#### How to complete this task:
State the number of lines in the entries below where the string "bounding" occurs, and omit everything else.

#### Given records:
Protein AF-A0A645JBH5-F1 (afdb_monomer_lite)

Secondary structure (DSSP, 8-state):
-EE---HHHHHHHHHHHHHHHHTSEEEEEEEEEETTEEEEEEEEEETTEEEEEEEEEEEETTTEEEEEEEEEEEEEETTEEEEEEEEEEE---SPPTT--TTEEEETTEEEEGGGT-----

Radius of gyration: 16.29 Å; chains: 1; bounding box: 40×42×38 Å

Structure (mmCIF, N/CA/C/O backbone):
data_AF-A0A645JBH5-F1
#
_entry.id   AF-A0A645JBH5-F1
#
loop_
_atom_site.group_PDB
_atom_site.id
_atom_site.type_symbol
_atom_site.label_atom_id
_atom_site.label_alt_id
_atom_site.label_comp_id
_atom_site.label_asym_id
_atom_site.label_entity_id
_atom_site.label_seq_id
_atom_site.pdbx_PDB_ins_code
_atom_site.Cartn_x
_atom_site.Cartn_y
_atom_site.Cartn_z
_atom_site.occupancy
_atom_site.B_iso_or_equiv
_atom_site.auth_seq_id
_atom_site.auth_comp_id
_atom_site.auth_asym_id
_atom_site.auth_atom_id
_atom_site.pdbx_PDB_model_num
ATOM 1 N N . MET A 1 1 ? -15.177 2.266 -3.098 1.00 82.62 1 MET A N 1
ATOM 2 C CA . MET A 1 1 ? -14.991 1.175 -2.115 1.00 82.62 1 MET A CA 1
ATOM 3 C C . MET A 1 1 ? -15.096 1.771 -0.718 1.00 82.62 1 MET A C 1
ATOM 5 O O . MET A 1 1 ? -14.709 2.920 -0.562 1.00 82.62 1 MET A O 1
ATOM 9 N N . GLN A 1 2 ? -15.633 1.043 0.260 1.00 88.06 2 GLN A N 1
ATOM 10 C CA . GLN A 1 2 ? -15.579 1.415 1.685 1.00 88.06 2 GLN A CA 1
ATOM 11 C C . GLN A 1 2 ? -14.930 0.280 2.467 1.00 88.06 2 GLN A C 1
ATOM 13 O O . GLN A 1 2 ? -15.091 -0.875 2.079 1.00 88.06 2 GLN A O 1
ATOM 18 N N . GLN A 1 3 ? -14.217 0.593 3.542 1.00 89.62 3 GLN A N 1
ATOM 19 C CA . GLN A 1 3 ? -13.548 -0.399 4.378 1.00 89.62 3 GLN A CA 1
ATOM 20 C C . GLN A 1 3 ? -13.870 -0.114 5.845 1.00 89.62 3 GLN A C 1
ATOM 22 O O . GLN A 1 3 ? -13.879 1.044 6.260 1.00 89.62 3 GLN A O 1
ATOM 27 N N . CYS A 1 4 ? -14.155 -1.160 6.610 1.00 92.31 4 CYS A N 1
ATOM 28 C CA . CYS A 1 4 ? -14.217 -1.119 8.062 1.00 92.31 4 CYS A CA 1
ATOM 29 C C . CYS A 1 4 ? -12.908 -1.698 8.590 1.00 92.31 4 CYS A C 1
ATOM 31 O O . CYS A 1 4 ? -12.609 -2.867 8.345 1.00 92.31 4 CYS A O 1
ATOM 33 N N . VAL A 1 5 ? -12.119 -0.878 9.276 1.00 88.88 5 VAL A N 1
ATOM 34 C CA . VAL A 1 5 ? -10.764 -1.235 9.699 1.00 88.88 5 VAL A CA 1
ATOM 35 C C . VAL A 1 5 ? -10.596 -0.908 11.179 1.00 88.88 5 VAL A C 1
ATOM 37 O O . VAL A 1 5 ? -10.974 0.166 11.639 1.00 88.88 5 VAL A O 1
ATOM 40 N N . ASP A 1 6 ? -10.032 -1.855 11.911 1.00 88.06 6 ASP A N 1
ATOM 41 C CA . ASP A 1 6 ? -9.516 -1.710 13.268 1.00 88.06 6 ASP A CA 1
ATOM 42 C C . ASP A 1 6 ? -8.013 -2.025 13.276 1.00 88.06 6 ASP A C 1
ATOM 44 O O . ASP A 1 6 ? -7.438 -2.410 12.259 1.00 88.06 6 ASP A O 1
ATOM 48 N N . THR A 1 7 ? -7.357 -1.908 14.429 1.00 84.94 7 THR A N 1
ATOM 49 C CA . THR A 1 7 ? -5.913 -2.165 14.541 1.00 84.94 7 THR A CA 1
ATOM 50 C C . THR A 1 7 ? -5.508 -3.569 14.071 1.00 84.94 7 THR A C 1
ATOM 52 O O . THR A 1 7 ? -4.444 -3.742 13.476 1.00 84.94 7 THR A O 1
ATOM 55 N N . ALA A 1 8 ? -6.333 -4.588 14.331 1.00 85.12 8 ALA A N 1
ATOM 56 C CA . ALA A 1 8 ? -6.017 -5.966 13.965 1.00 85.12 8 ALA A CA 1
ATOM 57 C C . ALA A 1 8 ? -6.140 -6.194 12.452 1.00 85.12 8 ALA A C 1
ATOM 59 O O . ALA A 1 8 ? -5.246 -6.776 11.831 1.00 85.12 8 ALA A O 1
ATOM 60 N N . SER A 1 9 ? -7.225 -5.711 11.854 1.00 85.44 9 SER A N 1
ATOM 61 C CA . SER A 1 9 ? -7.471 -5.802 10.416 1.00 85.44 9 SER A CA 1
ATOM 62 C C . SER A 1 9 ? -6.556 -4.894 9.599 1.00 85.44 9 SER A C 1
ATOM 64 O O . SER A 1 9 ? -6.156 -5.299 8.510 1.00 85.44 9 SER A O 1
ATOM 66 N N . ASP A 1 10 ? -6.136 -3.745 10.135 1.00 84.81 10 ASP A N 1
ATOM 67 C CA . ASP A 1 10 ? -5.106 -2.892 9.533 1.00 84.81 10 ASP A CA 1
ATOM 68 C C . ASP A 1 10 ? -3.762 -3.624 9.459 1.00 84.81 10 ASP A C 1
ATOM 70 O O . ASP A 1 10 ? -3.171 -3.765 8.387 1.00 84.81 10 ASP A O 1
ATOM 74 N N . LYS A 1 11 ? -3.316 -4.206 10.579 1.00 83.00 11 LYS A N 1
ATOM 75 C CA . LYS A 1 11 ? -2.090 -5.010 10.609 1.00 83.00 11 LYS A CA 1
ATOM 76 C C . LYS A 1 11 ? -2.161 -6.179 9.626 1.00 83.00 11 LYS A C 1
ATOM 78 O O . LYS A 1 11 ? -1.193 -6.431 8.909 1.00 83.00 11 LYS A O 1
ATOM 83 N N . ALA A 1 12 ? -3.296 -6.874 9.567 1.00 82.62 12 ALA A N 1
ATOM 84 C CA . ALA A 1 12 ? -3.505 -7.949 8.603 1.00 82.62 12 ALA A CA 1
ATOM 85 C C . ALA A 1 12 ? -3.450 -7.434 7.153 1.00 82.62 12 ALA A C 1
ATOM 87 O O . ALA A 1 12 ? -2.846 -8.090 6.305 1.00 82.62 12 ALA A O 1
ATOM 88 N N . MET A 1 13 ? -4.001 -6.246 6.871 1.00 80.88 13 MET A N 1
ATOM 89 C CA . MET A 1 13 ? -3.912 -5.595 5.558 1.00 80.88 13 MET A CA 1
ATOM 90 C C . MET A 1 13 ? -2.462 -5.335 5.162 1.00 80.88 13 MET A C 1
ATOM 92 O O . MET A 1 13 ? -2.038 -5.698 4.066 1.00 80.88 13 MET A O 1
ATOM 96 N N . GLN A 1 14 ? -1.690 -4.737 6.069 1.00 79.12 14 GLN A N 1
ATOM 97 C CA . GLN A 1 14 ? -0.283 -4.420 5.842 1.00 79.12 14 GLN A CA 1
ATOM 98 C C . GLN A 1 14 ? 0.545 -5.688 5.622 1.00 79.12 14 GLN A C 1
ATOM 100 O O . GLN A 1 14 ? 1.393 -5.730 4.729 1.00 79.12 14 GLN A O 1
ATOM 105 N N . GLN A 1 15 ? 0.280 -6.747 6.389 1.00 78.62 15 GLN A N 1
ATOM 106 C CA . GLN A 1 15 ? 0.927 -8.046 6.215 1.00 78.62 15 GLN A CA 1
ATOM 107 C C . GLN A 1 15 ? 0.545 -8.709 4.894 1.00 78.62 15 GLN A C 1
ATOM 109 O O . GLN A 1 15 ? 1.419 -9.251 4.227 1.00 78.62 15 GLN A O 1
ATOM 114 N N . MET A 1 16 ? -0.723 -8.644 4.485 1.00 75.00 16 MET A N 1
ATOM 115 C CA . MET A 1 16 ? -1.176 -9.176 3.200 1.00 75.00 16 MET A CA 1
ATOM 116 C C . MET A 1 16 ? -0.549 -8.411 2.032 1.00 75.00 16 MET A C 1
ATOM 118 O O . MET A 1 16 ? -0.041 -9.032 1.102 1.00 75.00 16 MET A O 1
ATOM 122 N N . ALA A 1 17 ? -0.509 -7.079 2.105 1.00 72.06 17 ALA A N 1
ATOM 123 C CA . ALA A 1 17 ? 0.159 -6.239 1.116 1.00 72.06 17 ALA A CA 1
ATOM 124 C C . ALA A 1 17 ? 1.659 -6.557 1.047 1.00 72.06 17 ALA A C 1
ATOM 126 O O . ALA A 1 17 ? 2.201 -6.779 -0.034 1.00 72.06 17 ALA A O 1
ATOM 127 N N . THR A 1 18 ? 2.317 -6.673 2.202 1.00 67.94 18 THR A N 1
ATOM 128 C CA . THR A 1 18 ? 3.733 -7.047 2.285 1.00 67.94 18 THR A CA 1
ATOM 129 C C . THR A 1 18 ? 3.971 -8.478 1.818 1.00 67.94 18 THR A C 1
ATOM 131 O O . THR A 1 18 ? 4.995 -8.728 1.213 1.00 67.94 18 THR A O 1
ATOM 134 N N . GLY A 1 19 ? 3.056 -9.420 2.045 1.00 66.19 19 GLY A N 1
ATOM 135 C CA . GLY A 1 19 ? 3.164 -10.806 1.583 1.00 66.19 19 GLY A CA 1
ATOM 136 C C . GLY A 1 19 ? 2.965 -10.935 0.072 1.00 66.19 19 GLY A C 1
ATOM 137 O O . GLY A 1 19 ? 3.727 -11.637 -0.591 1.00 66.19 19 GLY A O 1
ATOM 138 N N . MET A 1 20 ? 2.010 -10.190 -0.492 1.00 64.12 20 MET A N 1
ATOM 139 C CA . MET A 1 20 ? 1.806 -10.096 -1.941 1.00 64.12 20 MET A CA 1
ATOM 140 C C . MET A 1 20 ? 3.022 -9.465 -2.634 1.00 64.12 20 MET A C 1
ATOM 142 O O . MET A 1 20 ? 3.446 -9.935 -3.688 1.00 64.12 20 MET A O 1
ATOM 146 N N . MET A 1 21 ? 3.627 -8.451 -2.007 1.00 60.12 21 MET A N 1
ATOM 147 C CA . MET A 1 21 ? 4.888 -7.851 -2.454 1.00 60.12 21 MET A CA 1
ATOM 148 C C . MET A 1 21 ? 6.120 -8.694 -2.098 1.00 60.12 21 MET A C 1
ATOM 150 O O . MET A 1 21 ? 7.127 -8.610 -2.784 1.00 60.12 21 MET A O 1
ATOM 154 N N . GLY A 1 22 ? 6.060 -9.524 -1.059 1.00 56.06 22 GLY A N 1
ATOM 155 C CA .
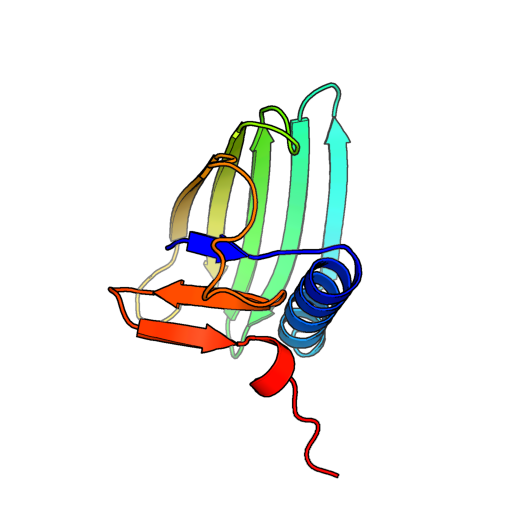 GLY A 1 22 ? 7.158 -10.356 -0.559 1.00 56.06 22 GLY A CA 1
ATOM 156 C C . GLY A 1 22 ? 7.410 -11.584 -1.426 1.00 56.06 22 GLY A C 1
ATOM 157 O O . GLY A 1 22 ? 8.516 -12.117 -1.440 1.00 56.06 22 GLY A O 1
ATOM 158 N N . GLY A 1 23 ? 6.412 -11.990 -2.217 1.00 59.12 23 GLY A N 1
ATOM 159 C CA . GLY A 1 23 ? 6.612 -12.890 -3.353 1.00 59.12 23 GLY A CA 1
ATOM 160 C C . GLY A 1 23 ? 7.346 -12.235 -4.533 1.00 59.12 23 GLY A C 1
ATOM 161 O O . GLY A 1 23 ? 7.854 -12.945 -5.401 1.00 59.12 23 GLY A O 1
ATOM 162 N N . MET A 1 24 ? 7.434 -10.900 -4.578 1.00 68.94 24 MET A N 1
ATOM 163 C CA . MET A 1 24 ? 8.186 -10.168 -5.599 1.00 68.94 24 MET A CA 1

...

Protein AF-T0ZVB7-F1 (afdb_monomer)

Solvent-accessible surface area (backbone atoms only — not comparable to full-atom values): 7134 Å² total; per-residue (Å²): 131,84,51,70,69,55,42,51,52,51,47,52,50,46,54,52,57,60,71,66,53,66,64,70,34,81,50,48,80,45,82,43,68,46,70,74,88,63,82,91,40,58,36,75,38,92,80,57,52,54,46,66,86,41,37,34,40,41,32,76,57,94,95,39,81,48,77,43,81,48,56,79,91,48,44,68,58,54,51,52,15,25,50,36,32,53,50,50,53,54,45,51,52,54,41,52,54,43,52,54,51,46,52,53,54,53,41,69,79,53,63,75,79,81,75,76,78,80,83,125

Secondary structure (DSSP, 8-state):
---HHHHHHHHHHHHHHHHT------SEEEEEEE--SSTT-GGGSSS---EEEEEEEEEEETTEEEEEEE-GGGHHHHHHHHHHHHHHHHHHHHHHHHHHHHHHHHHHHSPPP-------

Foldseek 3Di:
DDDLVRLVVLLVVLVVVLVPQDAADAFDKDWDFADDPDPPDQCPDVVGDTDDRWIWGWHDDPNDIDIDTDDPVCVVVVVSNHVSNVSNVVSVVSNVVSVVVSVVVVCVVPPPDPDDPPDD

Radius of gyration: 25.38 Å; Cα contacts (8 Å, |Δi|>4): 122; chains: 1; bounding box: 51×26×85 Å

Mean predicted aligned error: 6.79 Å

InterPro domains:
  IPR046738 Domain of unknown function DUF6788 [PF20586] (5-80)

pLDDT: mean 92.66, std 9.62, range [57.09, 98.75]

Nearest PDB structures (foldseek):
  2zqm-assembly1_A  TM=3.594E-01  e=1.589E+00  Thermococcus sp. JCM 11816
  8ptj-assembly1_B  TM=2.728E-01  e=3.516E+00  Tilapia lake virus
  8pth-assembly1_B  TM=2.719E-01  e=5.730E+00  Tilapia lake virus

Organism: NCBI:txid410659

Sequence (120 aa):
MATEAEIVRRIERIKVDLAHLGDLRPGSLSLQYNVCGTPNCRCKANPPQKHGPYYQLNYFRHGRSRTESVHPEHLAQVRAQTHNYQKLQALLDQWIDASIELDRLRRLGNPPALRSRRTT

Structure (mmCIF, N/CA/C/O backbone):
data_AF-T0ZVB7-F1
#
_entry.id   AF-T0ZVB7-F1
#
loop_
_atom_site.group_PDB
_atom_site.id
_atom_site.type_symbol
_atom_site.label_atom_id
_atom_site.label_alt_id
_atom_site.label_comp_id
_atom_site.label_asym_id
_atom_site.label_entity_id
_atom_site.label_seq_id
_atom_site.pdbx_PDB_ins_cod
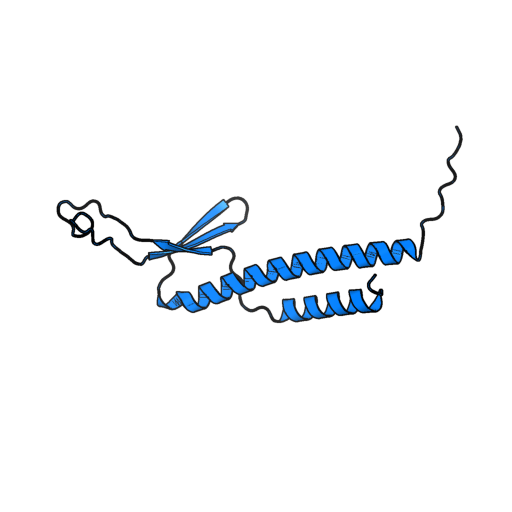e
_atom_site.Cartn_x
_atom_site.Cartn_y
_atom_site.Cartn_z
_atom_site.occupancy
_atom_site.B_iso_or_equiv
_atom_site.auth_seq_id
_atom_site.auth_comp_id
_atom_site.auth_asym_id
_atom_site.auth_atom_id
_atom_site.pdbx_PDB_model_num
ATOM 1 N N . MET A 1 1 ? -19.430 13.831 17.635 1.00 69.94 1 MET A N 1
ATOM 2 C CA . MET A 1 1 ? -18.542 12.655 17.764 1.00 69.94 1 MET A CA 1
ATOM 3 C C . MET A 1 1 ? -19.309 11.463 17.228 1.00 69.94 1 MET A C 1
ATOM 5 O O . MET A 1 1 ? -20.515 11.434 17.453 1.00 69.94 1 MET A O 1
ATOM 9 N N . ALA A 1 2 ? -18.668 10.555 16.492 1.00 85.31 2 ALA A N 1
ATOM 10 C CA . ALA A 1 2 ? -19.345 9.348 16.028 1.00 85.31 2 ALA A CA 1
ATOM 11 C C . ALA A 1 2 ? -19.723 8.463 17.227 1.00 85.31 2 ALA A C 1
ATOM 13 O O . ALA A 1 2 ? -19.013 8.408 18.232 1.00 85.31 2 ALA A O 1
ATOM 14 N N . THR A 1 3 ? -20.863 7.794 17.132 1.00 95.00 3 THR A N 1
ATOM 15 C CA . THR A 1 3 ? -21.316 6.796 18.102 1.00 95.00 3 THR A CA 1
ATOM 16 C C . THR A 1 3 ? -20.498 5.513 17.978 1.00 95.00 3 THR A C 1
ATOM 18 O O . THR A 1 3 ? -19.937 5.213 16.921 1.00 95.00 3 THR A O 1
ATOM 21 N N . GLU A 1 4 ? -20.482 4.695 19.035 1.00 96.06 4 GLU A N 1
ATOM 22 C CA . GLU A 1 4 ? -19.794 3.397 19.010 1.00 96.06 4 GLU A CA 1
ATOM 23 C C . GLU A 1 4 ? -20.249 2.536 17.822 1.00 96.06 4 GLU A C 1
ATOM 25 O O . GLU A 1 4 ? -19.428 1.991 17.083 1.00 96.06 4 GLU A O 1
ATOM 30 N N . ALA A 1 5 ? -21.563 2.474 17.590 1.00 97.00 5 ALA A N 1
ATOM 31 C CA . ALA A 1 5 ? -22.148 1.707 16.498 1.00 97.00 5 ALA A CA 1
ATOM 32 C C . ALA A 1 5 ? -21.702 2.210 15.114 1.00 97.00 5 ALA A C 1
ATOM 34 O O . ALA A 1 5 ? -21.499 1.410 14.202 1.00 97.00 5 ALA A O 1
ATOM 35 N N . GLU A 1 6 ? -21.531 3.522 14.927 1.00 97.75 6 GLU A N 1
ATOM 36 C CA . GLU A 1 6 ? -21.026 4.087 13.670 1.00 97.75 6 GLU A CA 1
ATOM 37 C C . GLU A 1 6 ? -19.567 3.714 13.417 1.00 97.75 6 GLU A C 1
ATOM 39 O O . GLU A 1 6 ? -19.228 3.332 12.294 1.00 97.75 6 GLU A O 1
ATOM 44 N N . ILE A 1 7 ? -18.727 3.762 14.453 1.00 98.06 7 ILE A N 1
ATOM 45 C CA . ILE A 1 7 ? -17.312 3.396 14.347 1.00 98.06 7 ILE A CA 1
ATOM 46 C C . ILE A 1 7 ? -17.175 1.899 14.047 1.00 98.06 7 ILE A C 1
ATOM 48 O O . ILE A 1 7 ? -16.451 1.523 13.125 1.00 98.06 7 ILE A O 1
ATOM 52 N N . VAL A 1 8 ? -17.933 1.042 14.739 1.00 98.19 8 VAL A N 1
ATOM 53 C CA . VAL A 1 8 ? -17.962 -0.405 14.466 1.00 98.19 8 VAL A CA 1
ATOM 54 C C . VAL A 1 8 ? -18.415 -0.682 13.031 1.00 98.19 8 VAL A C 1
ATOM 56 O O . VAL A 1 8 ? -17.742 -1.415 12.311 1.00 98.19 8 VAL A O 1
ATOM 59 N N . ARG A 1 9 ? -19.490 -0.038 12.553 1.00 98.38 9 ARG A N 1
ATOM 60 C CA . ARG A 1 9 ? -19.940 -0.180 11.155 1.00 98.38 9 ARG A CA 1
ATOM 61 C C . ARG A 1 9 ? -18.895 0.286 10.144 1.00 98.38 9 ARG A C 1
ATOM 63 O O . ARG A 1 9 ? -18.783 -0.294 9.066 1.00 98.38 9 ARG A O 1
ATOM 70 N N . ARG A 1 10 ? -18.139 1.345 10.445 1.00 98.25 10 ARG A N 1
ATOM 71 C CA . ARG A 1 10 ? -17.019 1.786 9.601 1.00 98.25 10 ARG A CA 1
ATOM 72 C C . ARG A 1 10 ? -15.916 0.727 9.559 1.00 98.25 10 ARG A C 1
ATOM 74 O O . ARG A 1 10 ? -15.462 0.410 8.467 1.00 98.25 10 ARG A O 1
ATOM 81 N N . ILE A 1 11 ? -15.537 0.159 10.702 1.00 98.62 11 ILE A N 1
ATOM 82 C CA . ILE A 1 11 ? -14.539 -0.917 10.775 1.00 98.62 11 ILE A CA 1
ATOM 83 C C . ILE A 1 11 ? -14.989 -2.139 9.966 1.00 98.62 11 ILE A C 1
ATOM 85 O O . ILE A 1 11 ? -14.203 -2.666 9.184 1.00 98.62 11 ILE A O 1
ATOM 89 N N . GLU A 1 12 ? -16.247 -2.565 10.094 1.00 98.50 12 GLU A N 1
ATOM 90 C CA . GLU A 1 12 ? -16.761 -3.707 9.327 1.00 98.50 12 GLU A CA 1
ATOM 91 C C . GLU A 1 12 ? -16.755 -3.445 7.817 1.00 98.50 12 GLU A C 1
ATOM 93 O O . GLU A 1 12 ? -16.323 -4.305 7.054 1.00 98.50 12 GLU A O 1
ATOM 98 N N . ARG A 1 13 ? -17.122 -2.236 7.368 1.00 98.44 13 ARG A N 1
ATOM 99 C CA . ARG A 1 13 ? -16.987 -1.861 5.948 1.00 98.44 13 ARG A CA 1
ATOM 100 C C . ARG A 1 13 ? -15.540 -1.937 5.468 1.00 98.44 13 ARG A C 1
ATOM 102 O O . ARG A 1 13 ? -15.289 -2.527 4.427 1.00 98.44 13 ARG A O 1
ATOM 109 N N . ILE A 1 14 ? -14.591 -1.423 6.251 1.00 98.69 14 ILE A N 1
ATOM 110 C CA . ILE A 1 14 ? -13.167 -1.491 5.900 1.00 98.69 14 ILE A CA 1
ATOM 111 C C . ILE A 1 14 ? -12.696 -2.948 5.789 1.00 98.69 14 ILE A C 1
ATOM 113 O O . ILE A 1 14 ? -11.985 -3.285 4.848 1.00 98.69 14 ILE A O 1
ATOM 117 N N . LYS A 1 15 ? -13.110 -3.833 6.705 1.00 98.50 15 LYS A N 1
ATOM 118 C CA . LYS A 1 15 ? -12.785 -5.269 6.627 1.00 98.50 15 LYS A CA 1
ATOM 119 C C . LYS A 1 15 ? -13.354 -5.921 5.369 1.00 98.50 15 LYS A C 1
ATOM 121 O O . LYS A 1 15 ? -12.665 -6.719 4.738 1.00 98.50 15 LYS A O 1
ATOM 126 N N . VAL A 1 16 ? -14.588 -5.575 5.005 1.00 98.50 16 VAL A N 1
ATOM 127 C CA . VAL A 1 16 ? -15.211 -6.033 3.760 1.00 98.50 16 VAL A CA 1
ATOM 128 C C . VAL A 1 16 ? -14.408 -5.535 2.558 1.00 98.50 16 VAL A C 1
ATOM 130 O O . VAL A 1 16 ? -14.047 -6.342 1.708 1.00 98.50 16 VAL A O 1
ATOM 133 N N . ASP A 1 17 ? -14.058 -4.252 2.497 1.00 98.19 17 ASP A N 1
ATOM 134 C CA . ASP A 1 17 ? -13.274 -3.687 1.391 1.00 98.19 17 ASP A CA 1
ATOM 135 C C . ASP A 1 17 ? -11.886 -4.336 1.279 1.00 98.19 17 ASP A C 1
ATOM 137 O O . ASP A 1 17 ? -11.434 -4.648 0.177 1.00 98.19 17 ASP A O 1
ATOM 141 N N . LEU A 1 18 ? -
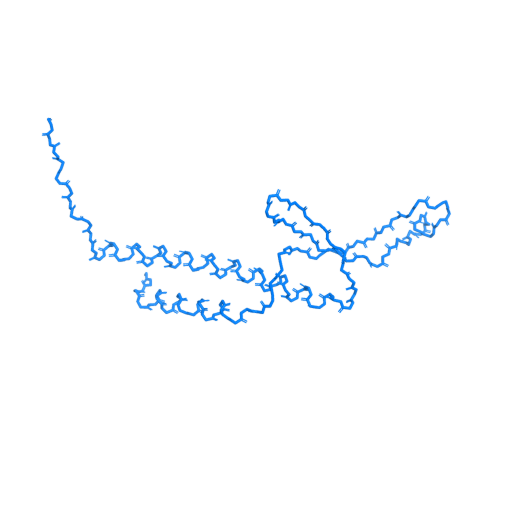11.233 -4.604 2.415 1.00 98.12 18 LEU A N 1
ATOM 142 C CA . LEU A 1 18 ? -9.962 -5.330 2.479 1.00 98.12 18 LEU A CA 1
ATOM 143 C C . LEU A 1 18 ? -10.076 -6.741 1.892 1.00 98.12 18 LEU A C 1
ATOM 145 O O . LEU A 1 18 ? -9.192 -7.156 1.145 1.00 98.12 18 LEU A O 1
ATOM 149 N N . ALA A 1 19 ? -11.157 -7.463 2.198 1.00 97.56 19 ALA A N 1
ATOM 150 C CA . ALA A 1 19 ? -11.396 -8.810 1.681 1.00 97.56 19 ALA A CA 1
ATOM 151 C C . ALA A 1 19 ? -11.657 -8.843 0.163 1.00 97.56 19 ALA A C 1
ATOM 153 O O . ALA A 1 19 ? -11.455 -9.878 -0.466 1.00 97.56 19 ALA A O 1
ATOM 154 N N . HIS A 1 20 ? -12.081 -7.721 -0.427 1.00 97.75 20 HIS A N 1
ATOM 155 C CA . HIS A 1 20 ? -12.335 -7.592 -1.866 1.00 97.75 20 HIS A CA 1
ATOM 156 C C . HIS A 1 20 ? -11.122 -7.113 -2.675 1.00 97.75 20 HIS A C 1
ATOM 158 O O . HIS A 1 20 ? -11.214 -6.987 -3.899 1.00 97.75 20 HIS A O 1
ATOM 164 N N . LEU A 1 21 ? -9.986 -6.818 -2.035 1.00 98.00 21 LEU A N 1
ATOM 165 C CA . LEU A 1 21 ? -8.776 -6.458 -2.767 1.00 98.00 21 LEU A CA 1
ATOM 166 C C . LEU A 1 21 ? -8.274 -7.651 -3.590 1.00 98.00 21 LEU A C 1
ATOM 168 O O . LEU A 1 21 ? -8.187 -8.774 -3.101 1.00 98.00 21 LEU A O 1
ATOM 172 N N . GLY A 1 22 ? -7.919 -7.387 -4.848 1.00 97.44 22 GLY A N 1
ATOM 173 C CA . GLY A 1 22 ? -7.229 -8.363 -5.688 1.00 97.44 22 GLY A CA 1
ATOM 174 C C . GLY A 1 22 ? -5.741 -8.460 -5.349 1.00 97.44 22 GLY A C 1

#### Solution to the problem:
2